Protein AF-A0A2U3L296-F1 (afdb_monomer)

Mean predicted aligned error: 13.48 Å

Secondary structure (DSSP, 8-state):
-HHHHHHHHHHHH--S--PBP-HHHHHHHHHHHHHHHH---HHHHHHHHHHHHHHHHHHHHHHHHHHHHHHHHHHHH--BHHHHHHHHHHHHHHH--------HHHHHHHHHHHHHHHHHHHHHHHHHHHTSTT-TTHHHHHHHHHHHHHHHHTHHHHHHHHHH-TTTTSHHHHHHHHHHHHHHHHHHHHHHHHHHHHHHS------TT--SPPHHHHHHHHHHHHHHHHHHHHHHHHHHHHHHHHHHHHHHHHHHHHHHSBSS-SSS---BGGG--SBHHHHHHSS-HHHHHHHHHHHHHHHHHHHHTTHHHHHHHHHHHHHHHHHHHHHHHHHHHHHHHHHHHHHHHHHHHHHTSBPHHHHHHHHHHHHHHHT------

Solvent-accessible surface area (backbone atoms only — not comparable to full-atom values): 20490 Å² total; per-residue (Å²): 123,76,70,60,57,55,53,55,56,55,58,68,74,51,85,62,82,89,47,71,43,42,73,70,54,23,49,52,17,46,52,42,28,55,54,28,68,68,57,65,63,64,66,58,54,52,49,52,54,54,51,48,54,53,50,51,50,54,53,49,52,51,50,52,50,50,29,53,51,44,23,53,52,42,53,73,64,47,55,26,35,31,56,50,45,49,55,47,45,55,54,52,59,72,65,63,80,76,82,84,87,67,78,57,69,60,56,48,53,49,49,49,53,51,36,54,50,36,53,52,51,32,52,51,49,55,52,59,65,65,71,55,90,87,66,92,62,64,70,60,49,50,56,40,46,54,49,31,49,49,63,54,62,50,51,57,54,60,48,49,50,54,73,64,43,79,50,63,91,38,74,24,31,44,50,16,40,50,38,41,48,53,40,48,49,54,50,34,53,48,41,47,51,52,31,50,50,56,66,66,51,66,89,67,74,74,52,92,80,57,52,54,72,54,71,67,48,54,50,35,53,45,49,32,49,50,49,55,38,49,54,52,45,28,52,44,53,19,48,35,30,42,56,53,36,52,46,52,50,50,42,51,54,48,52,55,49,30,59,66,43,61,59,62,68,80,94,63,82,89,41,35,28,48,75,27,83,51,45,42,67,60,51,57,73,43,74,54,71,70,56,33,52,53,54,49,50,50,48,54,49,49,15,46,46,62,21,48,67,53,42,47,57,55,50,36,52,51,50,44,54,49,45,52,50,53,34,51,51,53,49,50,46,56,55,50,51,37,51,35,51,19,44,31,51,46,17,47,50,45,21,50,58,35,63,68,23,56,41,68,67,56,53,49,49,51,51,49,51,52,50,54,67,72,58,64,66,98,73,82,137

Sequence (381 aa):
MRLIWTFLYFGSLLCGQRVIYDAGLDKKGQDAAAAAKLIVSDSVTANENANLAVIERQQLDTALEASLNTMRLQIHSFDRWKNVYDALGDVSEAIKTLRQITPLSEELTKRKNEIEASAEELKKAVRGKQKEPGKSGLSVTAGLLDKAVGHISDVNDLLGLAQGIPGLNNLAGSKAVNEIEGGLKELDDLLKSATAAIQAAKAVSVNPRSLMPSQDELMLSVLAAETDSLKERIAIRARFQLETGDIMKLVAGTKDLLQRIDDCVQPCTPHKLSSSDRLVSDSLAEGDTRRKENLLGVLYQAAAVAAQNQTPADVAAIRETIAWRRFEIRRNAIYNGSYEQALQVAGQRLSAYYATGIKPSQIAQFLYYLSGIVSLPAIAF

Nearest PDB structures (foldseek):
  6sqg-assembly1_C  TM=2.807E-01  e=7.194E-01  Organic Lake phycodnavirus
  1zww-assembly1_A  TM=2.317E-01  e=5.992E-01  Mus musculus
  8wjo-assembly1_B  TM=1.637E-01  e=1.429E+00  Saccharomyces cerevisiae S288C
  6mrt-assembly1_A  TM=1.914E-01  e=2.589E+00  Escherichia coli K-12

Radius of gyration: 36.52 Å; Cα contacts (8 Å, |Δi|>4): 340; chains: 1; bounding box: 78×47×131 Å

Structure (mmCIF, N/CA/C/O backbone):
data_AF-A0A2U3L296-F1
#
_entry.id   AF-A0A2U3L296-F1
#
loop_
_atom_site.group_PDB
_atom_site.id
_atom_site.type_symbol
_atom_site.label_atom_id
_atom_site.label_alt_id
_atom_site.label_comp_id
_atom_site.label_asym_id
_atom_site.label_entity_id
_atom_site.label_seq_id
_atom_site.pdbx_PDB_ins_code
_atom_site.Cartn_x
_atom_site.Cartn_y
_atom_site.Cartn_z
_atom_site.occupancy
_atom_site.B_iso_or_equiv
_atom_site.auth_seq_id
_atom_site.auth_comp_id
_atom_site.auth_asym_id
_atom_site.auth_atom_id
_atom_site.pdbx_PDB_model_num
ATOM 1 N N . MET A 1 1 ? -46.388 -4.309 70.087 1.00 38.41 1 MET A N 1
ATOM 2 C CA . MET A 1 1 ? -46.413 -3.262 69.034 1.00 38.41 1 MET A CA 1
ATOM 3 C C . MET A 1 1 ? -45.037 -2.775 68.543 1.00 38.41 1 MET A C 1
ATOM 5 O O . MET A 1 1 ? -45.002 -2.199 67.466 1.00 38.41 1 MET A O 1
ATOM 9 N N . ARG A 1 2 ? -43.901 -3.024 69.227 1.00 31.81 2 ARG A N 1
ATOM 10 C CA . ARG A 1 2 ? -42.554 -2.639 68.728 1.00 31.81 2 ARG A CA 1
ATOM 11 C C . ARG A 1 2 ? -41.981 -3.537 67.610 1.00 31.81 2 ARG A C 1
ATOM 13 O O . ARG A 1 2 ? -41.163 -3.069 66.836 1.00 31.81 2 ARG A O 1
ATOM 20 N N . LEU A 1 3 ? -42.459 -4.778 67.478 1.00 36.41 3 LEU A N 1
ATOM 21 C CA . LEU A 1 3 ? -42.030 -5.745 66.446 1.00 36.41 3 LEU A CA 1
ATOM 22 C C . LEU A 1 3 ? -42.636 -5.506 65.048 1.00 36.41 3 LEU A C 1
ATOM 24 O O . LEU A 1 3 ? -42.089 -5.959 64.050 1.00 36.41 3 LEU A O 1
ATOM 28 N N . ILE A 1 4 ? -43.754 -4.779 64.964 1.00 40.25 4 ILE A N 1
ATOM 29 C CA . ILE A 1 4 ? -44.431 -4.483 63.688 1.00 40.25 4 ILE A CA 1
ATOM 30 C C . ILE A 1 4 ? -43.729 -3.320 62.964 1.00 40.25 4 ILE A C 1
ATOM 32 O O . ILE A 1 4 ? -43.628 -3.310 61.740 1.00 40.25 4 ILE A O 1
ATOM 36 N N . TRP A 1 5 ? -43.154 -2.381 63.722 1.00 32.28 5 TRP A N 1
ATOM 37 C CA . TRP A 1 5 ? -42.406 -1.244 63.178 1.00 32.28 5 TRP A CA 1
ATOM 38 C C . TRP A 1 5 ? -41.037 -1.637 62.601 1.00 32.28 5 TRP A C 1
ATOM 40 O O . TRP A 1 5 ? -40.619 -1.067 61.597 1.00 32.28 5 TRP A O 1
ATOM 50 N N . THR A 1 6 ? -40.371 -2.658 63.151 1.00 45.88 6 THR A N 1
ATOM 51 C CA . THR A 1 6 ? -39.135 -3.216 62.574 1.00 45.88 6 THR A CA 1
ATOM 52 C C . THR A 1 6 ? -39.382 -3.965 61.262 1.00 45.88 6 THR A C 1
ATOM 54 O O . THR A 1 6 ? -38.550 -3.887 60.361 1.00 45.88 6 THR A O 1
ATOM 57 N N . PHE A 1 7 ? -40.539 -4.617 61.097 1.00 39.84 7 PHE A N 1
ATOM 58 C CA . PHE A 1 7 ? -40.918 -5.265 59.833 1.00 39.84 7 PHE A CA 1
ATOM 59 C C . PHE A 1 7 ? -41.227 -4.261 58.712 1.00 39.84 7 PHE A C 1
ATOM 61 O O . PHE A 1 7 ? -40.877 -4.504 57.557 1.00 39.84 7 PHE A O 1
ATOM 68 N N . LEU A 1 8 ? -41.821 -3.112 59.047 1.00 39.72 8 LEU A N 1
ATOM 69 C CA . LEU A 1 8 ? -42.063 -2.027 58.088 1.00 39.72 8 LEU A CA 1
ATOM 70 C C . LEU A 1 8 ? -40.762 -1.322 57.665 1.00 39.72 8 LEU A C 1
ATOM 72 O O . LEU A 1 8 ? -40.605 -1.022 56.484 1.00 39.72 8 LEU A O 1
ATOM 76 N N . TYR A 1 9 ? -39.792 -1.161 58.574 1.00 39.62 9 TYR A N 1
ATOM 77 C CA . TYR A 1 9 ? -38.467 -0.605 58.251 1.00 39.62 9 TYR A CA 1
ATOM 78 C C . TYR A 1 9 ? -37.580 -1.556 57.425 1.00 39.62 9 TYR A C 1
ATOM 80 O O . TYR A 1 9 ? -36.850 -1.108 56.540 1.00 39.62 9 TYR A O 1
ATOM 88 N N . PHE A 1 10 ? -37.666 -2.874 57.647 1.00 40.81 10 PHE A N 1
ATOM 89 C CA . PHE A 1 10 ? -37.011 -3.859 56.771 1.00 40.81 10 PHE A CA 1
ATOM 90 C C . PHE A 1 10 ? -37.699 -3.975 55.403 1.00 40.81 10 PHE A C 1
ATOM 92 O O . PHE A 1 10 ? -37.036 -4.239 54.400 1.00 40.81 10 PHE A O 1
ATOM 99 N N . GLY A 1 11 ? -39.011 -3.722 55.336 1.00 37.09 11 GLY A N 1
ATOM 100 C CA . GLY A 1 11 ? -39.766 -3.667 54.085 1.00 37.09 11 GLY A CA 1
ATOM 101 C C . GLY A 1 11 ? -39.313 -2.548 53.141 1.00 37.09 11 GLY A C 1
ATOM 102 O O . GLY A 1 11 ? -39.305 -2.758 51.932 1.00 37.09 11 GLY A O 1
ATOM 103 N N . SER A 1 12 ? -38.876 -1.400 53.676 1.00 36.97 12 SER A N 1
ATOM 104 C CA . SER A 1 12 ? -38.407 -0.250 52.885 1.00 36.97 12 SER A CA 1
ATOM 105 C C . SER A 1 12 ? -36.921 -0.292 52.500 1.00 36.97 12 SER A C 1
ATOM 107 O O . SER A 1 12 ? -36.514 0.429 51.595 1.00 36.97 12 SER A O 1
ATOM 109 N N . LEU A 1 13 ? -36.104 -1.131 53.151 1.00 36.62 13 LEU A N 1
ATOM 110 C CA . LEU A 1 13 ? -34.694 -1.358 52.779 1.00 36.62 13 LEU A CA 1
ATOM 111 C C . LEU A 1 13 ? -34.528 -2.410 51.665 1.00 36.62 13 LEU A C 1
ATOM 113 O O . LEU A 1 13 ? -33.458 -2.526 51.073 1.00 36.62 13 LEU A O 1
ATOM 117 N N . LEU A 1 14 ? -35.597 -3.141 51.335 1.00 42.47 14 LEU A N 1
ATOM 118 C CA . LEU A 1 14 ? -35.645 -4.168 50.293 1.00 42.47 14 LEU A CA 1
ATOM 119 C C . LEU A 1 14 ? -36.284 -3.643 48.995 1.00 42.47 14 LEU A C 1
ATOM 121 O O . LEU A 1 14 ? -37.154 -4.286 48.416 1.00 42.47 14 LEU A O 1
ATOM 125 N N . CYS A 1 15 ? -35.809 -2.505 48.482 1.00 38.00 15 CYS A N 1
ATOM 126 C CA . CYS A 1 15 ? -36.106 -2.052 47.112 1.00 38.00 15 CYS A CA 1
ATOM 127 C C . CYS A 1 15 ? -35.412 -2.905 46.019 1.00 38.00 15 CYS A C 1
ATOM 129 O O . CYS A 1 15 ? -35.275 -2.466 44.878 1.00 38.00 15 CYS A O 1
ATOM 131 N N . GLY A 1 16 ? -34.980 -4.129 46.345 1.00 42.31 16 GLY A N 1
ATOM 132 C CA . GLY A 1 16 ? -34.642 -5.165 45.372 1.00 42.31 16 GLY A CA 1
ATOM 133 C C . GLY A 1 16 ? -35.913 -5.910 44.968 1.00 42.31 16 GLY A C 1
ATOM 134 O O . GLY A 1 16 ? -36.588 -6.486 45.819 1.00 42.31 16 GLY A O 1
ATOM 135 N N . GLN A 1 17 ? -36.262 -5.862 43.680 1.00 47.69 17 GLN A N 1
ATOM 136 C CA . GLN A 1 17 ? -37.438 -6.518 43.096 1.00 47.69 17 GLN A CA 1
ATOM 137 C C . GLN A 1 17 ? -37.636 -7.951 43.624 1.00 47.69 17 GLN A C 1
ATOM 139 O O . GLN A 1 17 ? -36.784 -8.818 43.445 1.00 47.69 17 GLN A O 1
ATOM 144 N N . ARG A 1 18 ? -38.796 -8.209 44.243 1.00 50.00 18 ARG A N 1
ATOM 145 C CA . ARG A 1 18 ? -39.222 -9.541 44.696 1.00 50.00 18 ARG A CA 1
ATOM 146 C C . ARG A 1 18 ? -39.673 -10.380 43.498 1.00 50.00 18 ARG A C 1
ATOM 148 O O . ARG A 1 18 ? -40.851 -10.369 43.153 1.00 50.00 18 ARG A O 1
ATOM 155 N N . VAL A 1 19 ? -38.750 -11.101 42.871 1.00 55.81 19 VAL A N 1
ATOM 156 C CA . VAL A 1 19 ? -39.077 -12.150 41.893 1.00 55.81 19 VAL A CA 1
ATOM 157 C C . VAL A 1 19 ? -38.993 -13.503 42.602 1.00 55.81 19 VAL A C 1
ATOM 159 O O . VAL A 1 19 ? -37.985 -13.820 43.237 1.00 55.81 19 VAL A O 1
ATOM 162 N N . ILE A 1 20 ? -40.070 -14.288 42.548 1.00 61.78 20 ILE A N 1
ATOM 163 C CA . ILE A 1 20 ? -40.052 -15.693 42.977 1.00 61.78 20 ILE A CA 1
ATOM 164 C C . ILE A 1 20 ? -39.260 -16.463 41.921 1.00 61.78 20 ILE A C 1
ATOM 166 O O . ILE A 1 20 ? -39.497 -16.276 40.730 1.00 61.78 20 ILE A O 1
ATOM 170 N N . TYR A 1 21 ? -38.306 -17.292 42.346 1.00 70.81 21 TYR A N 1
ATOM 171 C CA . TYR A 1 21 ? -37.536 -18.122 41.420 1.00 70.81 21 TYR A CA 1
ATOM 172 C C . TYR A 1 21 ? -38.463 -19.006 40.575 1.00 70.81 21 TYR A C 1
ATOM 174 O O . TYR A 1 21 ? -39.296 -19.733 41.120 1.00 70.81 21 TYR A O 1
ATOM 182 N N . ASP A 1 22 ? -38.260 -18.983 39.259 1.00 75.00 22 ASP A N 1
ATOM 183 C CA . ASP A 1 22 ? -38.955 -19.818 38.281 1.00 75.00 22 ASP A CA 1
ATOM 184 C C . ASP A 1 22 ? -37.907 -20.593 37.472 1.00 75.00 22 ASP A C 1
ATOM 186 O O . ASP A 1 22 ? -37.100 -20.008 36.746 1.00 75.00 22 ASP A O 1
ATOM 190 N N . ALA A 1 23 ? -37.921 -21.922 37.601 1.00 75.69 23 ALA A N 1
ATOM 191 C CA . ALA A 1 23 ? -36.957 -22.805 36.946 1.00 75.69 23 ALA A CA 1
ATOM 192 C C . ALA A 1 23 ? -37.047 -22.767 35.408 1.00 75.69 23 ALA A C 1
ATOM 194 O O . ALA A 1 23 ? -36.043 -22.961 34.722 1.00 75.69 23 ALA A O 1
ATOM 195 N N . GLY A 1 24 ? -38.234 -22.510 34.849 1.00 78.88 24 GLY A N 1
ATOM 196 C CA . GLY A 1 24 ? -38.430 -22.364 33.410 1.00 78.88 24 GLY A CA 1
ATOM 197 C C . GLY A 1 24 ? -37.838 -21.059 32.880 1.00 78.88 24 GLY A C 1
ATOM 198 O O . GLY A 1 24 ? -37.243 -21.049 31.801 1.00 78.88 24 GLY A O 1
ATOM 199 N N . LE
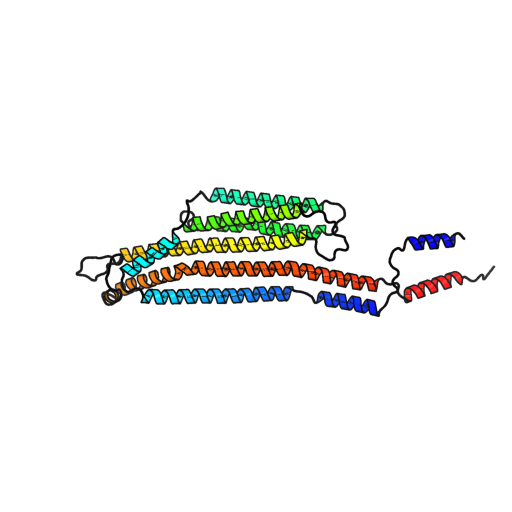U A 1 25 ? -37.957 -19.967 33.640 1.00 74.19 25 LEU A N 1
ATOM 200 C CA . LEU A 1 25 ? -37.350 -18.679 33.291 1.00 74.19 25 LEU A CA 1
ATOM 201 C C . LEU A 1 25 ? -35.829 -18.669 33.501 1.00 74.19 25 LEU A C 1
ATOM 203 O O . LEU A 1 25 ? -35.114 -18.132 32.659 1.00 74.19 25 LEU A O 1
ATOM 207 N N . ASP A 1 26 ? -35.329 -19.318 34.555 1.00 74.94 26 ASP A N 1
ATOM 208 C CA . ASP A 1 26 ? -33.890 -19.530 34.774 1.00 74.94 26 ASP A CA 1
ATOM 209 C C . ASP A 1 26 ? -33.269 -20.306 33.607 1.00 74.94 26 ASP A C 1
ATOM 211 O O . ASP A 1 26 ? -32.313 -19.837 32.987 1.00 74.94 26 ASP A O 1
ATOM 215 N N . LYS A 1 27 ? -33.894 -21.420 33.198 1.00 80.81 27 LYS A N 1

(Task statement): Above are some records; quote exactly and only the lines that begin at the line containing "ATOM 192 C C" and stop after the line containing "ATOM 207 N N", leaving out the pictures.

(Reply):
ATOM 192 C C . ALA A 1 23 ? -37.047 -22.767 35.408 1.00 75.69 23 ALA A C 1
ATOM 194 O O . ALA A 1 23 ? -36.043 -22.961 34.722 1.00 75.69 23 ALA A O 1
ATOM 195 N N . GLY A 1 24 ? -38.234 -22.510 34.849 1.00 78.88 24 GLY A N 1
ATOM 196 C CA . GLY A 1 24 ? -38.430 -22.364 33.410 1.00 78.88 24 GLY A CA 1
ATOM 197 C C . GLY A 1 24 ? -37.838 -21.059 32.880 1.00 78.88 24 GLY A C 1
ATOM 198 O O . GLY A 1 24 ? -37.243 -21.049 31.801 1.00 78.88 24 GLY A O 1
ATOM 199 N N . LE
U A 1 25 ? -37.957 -19.967 33.640 1.00 74.19 25 LEU A N 1
ATOM 200 C CA . LEU A 1 25 ? -37.350 -18.679 33.291 1.00 74.19 25 LEU A CA 1
ATOM 201 C C . LEU A 1 25 ? -35.829 -18.669 33.501 1.00 74.19 25 LEU A C 1
ATOM 203 O O . LEU A 1 25 ? -35.114 -18.132 32.659 1.00 74.19 25 LEU A O 1
ATOM 207 N N . ASP A 1 26 ? -35.329 -19.318 34.555 1.00 74.94 26 ASP A N 1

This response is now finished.